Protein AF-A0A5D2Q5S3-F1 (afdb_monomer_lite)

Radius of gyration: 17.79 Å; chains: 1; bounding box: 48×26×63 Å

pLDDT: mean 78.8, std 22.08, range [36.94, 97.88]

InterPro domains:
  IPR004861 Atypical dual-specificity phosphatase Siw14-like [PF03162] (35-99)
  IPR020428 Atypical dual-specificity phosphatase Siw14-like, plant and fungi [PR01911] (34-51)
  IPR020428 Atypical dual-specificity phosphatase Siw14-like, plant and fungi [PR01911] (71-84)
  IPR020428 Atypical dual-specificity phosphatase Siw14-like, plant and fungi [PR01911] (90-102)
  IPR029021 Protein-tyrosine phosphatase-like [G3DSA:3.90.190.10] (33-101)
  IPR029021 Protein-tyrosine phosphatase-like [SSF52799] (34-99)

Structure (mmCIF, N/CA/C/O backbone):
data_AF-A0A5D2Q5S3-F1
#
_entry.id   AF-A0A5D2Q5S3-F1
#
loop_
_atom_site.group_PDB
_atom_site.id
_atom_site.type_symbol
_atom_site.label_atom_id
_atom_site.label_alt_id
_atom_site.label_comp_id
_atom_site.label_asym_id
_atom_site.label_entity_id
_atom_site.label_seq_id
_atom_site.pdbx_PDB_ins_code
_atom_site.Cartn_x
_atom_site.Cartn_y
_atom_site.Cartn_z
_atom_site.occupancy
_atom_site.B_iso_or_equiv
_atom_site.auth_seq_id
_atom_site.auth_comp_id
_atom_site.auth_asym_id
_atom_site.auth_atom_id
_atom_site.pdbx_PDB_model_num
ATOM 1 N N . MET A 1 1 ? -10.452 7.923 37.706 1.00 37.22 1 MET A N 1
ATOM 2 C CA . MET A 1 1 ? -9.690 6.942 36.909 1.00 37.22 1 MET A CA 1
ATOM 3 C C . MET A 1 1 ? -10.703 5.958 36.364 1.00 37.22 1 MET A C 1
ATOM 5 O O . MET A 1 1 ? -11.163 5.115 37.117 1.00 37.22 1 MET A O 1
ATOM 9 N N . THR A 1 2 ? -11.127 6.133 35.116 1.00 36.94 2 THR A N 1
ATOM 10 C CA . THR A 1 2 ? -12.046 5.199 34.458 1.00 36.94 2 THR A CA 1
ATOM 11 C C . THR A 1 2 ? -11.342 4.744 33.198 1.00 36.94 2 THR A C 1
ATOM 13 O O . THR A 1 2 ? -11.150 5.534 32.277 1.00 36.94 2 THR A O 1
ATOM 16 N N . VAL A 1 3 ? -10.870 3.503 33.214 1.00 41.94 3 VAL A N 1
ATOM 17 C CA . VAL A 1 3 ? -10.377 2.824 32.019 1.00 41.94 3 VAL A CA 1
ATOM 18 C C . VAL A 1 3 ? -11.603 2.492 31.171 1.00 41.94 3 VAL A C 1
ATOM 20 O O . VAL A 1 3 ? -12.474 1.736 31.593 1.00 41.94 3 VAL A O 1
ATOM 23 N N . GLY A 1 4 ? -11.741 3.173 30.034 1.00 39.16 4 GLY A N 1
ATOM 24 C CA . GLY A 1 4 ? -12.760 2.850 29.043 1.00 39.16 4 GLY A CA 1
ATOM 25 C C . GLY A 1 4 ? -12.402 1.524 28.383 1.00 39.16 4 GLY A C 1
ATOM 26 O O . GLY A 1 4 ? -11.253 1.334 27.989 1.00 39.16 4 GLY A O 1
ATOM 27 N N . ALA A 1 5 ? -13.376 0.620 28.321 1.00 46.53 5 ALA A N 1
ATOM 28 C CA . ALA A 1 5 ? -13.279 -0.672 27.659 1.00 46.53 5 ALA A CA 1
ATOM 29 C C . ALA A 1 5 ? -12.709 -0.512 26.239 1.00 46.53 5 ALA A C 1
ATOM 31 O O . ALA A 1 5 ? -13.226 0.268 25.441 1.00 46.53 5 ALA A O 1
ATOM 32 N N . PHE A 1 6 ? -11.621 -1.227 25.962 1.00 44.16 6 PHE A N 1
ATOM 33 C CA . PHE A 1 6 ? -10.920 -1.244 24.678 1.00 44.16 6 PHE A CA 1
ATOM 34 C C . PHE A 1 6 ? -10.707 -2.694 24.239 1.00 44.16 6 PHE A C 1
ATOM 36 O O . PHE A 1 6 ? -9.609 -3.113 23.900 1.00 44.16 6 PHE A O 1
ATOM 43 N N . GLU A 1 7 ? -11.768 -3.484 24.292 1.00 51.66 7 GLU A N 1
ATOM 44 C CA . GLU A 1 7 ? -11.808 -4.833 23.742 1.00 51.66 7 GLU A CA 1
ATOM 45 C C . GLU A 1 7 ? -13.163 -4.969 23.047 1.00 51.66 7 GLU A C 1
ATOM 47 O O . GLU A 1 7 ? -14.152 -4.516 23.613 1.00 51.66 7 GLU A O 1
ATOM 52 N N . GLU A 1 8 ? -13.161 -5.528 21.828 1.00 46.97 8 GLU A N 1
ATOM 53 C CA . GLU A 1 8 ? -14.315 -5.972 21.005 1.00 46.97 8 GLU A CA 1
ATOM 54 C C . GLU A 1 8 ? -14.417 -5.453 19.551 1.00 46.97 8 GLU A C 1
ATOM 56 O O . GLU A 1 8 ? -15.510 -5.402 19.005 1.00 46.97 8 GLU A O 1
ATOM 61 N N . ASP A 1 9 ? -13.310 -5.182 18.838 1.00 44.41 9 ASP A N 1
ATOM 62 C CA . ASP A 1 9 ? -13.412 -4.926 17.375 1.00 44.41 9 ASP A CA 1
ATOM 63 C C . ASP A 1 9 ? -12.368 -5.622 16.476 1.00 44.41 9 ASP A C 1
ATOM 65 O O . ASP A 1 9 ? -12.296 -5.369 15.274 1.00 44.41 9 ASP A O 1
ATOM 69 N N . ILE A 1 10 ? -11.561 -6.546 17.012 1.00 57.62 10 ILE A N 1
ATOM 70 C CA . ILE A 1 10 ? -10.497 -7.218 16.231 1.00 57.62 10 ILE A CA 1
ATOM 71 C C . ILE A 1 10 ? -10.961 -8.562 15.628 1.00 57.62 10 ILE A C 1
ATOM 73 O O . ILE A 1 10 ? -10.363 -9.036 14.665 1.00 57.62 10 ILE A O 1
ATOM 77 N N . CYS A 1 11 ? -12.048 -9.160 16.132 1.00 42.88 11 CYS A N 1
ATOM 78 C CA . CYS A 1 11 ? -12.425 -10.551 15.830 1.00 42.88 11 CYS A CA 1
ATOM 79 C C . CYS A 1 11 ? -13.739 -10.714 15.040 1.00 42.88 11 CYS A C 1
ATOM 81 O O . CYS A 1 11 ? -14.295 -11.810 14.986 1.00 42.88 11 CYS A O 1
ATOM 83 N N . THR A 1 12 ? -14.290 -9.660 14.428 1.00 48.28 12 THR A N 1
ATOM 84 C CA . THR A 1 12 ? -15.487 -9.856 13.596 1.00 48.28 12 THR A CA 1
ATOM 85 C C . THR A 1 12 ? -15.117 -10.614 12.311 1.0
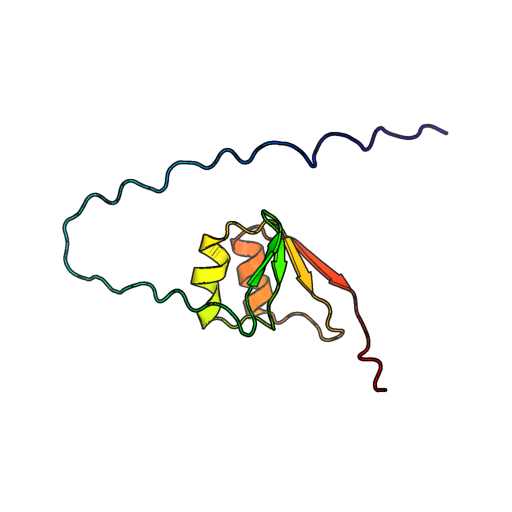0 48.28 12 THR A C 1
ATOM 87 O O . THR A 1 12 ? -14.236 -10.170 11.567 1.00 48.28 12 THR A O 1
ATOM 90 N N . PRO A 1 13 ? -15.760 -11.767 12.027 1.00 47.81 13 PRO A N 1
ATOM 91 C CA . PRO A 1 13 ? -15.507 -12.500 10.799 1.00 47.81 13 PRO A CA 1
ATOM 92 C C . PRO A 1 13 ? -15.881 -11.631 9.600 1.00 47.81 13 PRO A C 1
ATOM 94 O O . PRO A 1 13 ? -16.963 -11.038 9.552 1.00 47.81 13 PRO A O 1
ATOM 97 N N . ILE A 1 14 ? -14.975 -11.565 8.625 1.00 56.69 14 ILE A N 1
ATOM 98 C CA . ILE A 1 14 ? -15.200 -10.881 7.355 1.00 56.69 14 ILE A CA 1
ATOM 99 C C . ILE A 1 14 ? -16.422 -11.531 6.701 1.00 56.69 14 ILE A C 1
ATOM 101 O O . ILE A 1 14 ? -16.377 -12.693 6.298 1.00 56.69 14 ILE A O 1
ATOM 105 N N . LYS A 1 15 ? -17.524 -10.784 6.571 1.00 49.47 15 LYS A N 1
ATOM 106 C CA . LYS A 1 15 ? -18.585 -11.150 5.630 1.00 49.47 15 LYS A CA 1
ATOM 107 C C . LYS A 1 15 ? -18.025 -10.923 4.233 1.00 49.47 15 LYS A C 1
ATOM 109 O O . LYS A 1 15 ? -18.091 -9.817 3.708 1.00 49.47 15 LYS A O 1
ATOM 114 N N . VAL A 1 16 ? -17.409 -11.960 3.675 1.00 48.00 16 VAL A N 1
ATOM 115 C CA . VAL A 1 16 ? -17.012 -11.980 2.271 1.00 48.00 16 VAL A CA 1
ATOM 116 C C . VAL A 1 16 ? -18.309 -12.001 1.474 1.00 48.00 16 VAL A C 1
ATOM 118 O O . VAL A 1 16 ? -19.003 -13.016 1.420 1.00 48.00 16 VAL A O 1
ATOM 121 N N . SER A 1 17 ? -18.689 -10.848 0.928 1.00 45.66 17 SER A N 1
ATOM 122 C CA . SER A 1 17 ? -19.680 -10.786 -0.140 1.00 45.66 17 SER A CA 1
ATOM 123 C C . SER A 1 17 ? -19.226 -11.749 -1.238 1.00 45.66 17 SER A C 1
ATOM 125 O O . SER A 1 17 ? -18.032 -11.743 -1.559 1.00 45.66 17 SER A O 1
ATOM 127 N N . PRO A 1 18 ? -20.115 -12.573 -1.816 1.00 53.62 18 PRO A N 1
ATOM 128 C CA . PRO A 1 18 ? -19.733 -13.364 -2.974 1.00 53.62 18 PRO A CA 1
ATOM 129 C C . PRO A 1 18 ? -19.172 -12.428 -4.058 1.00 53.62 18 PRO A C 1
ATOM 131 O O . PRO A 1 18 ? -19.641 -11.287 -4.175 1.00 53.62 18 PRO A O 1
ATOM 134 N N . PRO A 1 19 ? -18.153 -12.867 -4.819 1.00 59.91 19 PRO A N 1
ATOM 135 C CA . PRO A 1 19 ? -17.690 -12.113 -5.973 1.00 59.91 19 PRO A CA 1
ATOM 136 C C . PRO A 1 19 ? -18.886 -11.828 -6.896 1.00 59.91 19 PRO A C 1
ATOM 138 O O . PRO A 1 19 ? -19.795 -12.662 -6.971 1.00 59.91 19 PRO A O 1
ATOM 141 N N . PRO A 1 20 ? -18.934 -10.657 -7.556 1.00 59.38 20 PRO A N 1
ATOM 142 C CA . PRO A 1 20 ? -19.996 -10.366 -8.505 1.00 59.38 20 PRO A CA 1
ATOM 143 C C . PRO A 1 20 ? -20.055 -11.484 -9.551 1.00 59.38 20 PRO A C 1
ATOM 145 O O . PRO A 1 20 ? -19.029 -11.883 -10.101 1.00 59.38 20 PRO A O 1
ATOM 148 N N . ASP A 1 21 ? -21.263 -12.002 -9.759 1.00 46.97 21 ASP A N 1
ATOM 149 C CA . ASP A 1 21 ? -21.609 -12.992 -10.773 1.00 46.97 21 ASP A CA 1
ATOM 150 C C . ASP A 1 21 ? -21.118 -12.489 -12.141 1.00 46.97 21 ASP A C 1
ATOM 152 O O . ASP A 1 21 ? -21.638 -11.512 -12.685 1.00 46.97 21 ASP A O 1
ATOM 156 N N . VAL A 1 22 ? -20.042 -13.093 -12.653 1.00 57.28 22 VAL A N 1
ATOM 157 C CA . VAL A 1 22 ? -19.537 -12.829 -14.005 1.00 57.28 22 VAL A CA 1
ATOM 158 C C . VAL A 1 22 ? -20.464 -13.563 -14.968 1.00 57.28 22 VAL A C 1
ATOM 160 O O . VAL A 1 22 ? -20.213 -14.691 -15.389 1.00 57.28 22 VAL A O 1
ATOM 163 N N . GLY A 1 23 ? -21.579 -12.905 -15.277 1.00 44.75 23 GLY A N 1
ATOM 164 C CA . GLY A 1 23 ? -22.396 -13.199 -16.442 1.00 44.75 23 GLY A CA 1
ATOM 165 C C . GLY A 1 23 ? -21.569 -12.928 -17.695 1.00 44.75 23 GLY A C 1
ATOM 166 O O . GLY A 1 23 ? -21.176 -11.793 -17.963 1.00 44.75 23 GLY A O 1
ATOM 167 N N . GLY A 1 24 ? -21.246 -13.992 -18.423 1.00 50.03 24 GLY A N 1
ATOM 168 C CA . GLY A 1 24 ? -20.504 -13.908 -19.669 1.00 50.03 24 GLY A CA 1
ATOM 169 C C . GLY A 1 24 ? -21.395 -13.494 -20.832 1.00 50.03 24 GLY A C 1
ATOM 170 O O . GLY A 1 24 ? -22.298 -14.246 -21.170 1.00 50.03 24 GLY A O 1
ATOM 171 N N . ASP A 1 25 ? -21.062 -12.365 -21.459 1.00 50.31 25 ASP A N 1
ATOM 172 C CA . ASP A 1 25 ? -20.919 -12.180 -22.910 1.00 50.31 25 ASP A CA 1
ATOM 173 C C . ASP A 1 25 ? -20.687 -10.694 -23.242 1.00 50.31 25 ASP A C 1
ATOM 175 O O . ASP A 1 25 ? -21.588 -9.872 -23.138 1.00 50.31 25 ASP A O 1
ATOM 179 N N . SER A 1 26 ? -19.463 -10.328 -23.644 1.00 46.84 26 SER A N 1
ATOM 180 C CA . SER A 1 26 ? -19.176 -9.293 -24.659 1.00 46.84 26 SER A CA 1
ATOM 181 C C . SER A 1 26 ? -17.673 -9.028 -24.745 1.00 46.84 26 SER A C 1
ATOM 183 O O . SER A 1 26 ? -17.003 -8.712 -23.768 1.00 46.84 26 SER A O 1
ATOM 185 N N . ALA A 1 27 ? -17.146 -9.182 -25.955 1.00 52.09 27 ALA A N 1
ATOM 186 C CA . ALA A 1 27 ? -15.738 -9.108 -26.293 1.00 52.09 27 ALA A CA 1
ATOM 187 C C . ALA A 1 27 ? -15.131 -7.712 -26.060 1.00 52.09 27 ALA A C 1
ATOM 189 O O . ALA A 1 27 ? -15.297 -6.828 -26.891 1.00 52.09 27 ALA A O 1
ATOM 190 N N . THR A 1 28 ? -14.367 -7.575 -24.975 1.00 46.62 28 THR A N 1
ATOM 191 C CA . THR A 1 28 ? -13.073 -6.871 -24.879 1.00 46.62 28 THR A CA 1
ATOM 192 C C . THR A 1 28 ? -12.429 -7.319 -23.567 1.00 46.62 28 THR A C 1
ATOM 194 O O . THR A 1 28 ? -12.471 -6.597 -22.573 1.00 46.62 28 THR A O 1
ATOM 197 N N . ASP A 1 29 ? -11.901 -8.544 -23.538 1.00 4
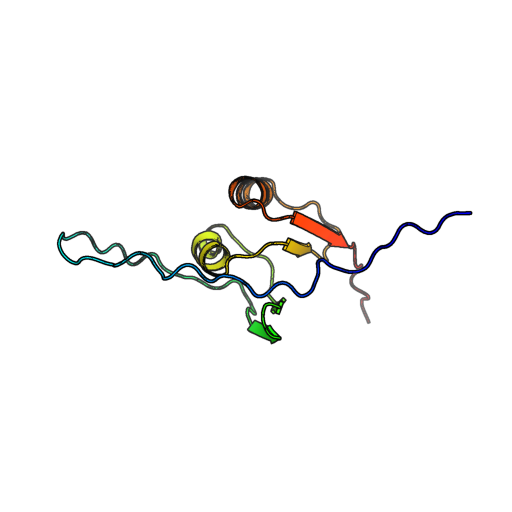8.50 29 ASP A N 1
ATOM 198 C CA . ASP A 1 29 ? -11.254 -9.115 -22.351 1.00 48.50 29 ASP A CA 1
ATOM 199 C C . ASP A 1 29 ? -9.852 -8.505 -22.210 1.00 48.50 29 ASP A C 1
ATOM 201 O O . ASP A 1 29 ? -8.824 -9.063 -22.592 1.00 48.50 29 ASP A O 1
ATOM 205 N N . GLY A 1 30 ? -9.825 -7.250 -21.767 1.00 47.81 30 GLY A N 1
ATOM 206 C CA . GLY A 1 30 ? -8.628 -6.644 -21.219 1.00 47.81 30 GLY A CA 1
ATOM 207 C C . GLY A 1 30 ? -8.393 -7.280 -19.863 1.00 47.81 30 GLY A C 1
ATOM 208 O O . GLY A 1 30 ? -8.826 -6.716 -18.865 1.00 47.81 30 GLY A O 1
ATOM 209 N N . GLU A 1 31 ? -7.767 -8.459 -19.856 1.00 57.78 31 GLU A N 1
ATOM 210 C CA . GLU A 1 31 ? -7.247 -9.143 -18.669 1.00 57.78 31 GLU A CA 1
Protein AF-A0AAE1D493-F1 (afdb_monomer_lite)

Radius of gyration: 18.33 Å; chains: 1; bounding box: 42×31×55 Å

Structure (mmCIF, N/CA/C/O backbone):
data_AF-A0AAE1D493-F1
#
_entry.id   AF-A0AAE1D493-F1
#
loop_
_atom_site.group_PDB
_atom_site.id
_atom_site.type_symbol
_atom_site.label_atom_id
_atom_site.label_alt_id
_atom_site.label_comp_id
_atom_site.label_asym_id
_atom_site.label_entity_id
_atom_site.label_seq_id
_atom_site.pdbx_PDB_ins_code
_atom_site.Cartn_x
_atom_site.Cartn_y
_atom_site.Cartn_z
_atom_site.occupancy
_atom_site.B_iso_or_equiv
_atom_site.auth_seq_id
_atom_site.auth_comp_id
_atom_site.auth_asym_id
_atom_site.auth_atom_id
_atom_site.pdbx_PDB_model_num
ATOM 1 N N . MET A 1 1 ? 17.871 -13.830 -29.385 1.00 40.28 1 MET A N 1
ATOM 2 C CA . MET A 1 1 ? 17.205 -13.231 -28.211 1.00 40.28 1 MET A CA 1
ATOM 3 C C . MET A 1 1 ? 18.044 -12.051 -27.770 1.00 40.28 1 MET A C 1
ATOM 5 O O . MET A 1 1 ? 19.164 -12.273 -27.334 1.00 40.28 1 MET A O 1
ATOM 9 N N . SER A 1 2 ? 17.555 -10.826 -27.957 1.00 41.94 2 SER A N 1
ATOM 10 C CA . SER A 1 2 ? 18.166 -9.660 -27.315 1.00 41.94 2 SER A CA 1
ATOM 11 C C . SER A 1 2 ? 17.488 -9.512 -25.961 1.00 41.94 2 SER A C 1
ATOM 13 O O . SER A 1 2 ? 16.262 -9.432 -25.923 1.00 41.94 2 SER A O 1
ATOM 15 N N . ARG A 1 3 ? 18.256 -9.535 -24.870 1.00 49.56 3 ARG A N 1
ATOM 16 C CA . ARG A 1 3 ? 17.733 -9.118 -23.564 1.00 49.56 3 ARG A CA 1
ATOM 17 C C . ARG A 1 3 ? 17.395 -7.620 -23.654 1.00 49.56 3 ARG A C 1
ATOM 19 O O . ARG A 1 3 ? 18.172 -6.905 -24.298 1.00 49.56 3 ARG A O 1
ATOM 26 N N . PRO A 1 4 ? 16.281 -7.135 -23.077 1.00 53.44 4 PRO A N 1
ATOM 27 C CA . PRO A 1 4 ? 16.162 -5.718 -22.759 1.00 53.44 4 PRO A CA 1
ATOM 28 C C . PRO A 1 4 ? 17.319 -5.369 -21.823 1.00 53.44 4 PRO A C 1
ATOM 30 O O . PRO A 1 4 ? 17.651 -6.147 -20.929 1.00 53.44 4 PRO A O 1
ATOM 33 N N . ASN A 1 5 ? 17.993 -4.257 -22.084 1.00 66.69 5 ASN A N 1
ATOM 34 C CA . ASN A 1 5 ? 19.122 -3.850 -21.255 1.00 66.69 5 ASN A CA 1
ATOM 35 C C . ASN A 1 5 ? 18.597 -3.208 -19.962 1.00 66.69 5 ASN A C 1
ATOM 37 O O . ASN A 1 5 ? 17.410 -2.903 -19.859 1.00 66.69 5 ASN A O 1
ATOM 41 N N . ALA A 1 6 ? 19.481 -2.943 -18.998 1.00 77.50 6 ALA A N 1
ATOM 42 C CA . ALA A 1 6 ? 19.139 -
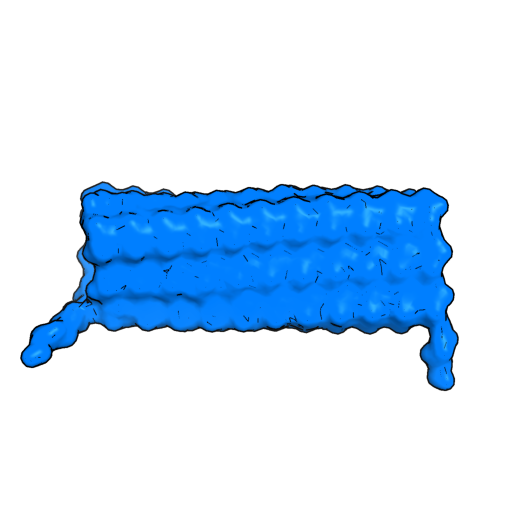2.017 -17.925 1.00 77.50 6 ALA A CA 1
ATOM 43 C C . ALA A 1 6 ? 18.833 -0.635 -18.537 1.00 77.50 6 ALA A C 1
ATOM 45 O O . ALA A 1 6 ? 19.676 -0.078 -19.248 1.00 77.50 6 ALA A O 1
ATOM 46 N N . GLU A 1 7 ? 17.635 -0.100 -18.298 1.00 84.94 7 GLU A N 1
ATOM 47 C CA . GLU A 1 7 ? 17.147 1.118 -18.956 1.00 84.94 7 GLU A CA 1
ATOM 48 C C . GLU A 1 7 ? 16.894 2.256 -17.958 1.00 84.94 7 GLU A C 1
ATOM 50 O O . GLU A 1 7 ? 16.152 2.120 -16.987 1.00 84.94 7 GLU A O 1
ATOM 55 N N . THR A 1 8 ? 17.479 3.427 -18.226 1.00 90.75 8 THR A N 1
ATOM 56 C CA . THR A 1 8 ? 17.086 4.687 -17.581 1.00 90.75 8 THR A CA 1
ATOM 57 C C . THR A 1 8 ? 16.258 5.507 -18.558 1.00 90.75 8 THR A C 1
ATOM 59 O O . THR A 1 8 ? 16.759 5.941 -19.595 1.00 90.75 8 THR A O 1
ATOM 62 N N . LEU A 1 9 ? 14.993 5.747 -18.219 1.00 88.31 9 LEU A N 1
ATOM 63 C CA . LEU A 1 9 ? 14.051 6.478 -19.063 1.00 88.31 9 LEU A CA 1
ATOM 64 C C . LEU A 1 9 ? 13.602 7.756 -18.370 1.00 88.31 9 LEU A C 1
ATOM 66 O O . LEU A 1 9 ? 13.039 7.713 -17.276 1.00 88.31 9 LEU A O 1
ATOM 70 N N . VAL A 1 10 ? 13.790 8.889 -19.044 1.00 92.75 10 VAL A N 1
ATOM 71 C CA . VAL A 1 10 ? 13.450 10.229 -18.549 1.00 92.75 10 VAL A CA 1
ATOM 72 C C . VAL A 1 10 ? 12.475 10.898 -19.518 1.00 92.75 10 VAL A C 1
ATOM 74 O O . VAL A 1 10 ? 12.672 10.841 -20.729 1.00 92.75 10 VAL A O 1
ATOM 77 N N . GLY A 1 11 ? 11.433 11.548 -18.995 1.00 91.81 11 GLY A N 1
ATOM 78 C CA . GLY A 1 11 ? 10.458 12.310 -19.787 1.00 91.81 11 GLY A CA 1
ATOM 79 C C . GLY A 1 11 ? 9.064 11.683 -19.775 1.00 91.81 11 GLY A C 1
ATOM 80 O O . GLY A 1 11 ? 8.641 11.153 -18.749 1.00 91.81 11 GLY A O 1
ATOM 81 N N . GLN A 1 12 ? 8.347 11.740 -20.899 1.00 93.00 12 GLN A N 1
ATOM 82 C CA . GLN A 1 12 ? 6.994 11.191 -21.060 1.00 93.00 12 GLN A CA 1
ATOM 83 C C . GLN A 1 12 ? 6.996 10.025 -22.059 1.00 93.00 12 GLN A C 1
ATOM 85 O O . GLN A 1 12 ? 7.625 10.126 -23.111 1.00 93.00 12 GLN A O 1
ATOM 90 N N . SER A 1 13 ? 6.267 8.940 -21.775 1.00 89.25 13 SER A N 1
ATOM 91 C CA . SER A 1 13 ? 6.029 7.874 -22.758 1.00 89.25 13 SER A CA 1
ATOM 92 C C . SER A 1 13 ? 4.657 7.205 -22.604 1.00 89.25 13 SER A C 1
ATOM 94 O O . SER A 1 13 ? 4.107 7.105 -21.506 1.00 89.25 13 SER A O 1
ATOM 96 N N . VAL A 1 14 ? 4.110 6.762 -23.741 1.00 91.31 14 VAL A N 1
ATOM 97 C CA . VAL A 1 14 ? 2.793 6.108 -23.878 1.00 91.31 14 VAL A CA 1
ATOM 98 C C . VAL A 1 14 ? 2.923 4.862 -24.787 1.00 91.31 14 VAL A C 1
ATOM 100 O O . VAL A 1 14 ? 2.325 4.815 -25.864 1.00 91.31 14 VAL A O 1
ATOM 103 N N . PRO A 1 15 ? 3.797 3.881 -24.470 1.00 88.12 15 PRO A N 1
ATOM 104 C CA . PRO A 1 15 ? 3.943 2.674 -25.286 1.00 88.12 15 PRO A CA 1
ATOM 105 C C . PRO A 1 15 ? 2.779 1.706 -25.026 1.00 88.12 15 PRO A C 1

- Aim of the exercise -
Everything above from the line containing "ATOM 10 C CA . SER" through the line containing "ATOM 13 O O . SER" must be copied exactly. Nothing outside that range belongs in the answer.

- Result for this exercise -
ATOM 10 C CA . SER A 1 2 ? 18.166 -9.660 -27.315 1.00 41.94 2 SER A CA 1
ATOM 11 C C . SER A 1 2 ? 17.488 -9.512 -25.961 1.00 41.94 2 SER A C 1
ATOM 13 O O . SER A 1 2 ? 16.262 -9.432 -25.923 1.00 41.94 2 SER A O 1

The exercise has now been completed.